Toward Formalizing LLM-Based Agent Designs through Structural Context Modeling and Semantic Dynamics Analysis
Haoyu Jia, Kento Kawaharazuka, Kei Okada

TL;DR
This paper introduces a formal model for analyzing LLM-based agents through structural context and semantic dynamics, enabling systematic design and comparison, and demonstrating significant performance improvements in complex tasks.
Contribution
It proposes the Structural Context Model and a semantic dynamics analysis workflow, providing a formal foundation and practical tools for LLM agent design and evaluation.
Findings
Achieved up to 32 percentage points improvement in success rate.
Demonstrated effectiveness on dynamic monkey-banana problem variants.

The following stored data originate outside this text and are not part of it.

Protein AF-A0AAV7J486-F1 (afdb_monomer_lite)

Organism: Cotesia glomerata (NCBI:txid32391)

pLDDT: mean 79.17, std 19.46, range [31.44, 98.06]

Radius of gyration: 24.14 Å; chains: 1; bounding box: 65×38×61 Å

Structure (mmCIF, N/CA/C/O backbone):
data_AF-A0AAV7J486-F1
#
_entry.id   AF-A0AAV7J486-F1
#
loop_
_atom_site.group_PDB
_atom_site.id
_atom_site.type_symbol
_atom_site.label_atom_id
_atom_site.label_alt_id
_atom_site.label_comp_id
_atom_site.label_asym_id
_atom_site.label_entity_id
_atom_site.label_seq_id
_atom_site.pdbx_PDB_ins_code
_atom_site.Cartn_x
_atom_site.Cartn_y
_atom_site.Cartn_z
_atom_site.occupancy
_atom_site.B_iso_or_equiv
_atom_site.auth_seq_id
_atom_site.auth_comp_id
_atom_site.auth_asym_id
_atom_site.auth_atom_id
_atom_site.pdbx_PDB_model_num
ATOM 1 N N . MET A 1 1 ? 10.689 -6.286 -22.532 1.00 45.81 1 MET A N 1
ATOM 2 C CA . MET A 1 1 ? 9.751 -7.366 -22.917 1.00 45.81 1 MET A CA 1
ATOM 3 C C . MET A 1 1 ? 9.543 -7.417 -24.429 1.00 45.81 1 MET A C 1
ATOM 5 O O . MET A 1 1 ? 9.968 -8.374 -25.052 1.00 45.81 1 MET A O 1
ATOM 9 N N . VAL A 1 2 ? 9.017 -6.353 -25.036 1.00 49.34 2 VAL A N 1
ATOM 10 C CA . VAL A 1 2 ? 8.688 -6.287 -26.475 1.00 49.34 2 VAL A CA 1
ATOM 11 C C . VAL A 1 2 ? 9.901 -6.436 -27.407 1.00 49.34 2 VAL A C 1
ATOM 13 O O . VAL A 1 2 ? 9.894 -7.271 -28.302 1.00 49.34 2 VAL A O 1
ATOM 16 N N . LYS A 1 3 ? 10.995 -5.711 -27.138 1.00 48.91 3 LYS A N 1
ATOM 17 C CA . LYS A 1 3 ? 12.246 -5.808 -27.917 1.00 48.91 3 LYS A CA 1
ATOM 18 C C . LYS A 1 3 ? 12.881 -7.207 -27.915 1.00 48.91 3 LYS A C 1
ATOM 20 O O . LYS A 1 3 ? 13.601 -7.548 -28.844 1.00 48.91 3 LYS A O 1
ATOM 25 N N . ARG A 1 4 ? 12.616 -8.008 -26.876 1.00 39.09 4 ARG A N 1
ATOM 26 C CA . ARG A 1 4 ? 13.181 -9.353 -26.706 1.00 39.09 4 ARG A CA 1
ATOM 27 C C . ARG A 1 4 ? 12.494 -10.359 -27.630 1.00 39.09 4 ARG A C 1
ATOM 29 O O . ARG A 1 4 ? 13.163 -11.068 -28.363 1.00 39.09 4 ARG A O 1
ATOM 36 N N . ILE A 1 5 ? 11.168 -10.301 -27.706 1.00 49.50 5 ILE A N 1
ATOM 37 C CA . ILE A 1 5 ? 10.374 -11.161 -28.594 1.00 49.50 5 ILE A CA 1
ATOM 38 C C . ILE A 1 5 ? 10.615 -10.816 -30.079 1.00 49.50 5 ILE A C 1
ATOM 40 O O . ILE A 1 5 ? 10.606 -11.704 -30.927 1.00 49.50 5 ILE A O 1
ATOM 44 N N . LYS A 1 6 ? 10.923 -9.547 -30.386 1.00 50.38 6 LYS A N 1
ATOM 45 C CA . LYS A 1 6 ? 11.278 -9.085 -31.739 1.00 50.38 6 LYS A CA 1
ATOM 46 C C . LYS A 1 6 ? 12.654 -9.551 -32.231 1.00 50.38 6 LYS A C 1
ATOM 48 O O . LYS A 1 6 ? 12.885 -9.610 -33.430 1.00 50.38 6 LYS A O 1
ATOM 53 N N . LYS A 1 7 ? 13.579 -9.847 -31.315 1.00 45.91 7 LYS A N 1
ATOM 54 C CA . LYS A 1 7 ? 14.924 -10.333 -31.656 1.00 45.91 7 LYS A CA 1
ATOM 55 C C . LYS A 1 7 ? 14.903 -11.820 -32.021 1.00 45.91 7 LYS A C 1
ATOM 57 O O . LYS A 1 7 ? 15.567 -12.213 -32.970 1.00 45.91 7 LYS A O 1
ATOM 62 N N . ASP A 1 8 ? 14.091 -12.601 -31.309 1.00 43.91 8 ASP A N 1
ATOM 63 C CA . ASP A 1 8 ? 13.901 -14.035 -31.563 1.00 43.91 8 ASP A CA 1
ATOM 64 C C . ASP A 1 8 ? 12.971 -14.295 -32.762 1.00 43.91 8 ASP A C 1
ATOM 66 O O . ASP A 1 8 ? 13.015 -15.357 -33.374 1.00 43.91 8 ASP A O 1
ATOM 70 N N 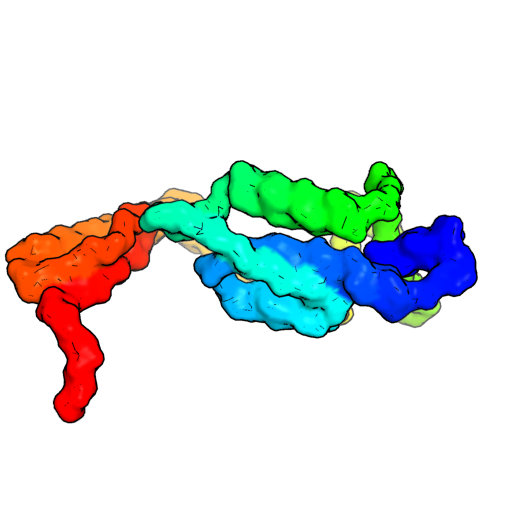. ASN A 1 9 ? 12.148 -13.308 -33.133 1.00 56.88 9 ASN A N 1
ATOM 71 C CA . ASN A 1 9 ? 11.289 -13.341 -34.314 1.00 56.88 9 ASN A CA 1
ATOM 72 C C . ASN A 1 9 ? 11.338 -11.980 -35.045 1.00 56.88 9 ASN A C 1
ATOM 74 O O . ASN A 1 9 ? 10.495 -11.119 -34.768 1.00 56.88 9 ASN A O 1
ATOM 78 N N . PRO A 1 10 ? 12.278 -11.771 -35.994 1.00 59.12 10 PRO A N 1
ATOM 79 C CA . PRO A 1 10 ? 12.516 -10.473 -36.647 1.00 59.12 10 PRO A CA 1
ATOM 80 C C . PRO A 1 10 ? 11.299 -9.900 -37.384 1.00 59.12 10 PRO A C 1
ATOM 82 O O . PRO A 1 10 ? 11.145 -8.685 -37.488 1.00 59.12 10 PRO A O 1
ATOM 85 N N . ASN A 1 11 ? 10.414 -10.783 -37.858 1.00 60.19 11 ASN A N 1
ATOM 86 C CA . ASN A 1 11 ? 9.207 -10.426 -38.607 1.00 60.19 11 ASN A CA 1
ATOM 87 C C . ASN A 1 11 ? 7.998 -10.119 -37.704 1.00 60.19 11 ASN A C 1
ATOM 89 O O . ASN A 1 11 ? 6.930 -9.773 -38.206 1.00 60.19 11 ASN A O 1
ATOM 93 N N . MET A 1 12 ? 8.119 -10.278 -36.381 1.00 55.38 12 MET A N 1
ATOM 94 C CA . MET A 1 12 ? 6.992 -10.108 -35.467 1.00 55.38 12 MET A CA 1
ATOM 95 C C . MET A 1 12 ? 6.812 -8.627 -35.098 1.00 55.38 12 MET A C 1
ATOM 97 O O . MET A 1 12 ? 7.734 -7.963 -34.621 1.00 55.38 12 MET A O 1
ATOM 101 N N . ASN A 1 13 ? 5.608 -8.094 -35.317 1.00 66.25 13 ASN A N 1
ATOM 102 C CA . ASN A 1 13 ? 5.286 -6.702 -34.998 1.00 66.25 13 ASN A CA 1
ATOM 103 C C . ASN A 1 13 ? 5.278 -6.475 -33.467 1.00 66.25 13 ASN A C 1
ATOM 105 O O . ASN A 1 13 ? 4.757 -7.292 -32.711 1.00 66.25 13 ASN A O 1
ATOM 109 N N . GLU A 1 14 ? 5.823 -5.348 -32.993 1.00 63.00 14 GLU A N 1
ATOM 110 C CA . GLU A 1 14 ? 5.830 -4.979 -31.564 1.00 63.00 14 GLU A CA 1
ATOM 111 C C . GLU A 1 14 ? 4.432 -4.850 -30.982 1.00 63.00 14 GLU A C 1
ATOM 113 O O . GLU A 1 14 ? 4.214 -5.177 -29.816 1.00 63.00 14 GLU A O 1
ATOM 118 N N . GLU A 1 15 ? 3.488 -4.388 -31.793 1.00 63.91 15 GLU A N 1
ATOM 119 C CA . GLU A 1 15 ? 2.088 -4.263 -31.402 1.00 63.91 15 GLU A CA 1
ATOM 120 C C . GLU A 1 15 ? 1.469 -5.632 -31.138 1.00 63.91 15 GLU A C 1
ATOM 122 O O . GLU A 1 15 ? 0.797 -5.806 -30.125 1.00 63.91 15 GLU A O 1
ATOM 127 N N . LEU A 1 16 ? 1.801 -6.626 -31.971 1.00 65.12 16 LEU A N 1
ATOM 128 C CA . LEU A 1 16 ? 1.375 -8.015 -31.792 1.00 65.12 16 LEU A CA 1
ATOM 129 C C . LEU A 1 16 ? 1.989 -8.643 -30.535 1.00 65.12 16 LEU A C 1
ATOM 131 O O . LEU A 1 16 ? 1.462 -9.601 -29.989 1.00 65.12 16 LEU A O 1
ATOM 135 N N . ILE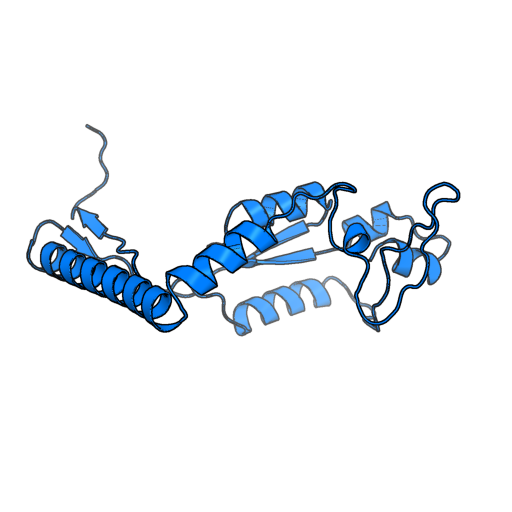 A 1 17 ? 3.126 -8.133 -30.070 1.00 64.44 17 ILE A N 1
ATOM 136 C CA . ILE A 1 17 ? 3.767 -8.602 -28.844 1.00 64.44 17 ILE A CA 1
ATOM 137 C C . ILE A 1 17 ? 3.129 -7.942 -27.622 1.00 64.44 17 ILE A C 1
ATOM 139 O O . ILE A 1 17 ? 2.842 -8.619 -26.642 1.00 64.44 17 ILE A O 1
ATOM 143 N N . LYS A 1 18 ? 2.891 -6.627 -27.664 1.00 64.62 18 LYS A N 1
ATOM 144 C CA . LYS A 1 18 ? 2.221 -5.892 -26.579 1.00 64.62 18 LYS A CA 1
ATOM 145 C C . LYS A 1 18 ? 0.787 -6.364 -26.379 1.00 64.62 18 LYS A C 1
ATOM 147 O O . LYS A 1 18 ? 0.377 -6.561 -25.240 1.00 64.62 18 LYS A O 1
ATOM 152 N N . SER A 1 19 ? 0.071 -6.646 -27.470 1.00 67.19 19 SER A N 1
ATOM 153 C CA . SER A 1 19 ? -1.286 -7.202 -27.427 1.00 67.19 19 SER A CA 1
ATOM 154 C C . SER A 1 19 ? -1.344 -8.569 -26.746 1.00 67.19 19 SER A C 1
ATOM 156 O O . SER A 1 19 ? -2.414 -9.009 -26.336 1.00 67.19 19 SER A O 1
ATOM 158 N N . LYS A 1 20 ? -0.193 -9.242 -26.641 1.00 70.94 20 LYS A N 1
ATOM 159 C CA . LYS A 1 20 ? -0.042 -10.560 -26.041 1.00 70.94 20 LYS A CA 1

Provided a formal framework for implementation-independent analysis.
Abstract
Current research on large language model (LLM) agents is fragmented: discussions of conceptual frameworks and methodological principles are frequently intertwined with low-level implementation details, causing both readers and authors to lose track amid a proliferation of superficially distinct concepts. We argue that this fragmentation largely stems from the absence of an analyzable, self-consistent formal model that enables implementation-independent characterization and comparison of LLM agents. To address this gap, we propose the \texttt{Structural Context Model}, a formal model for analyzing and comparing LLM agents from the perspective of context structure. Building upon this foundation, we introduce two complementary components that together span the full lifecycle of LLM agent research and development: (1) a declarative implementation framework; and (2) a sustainable agent…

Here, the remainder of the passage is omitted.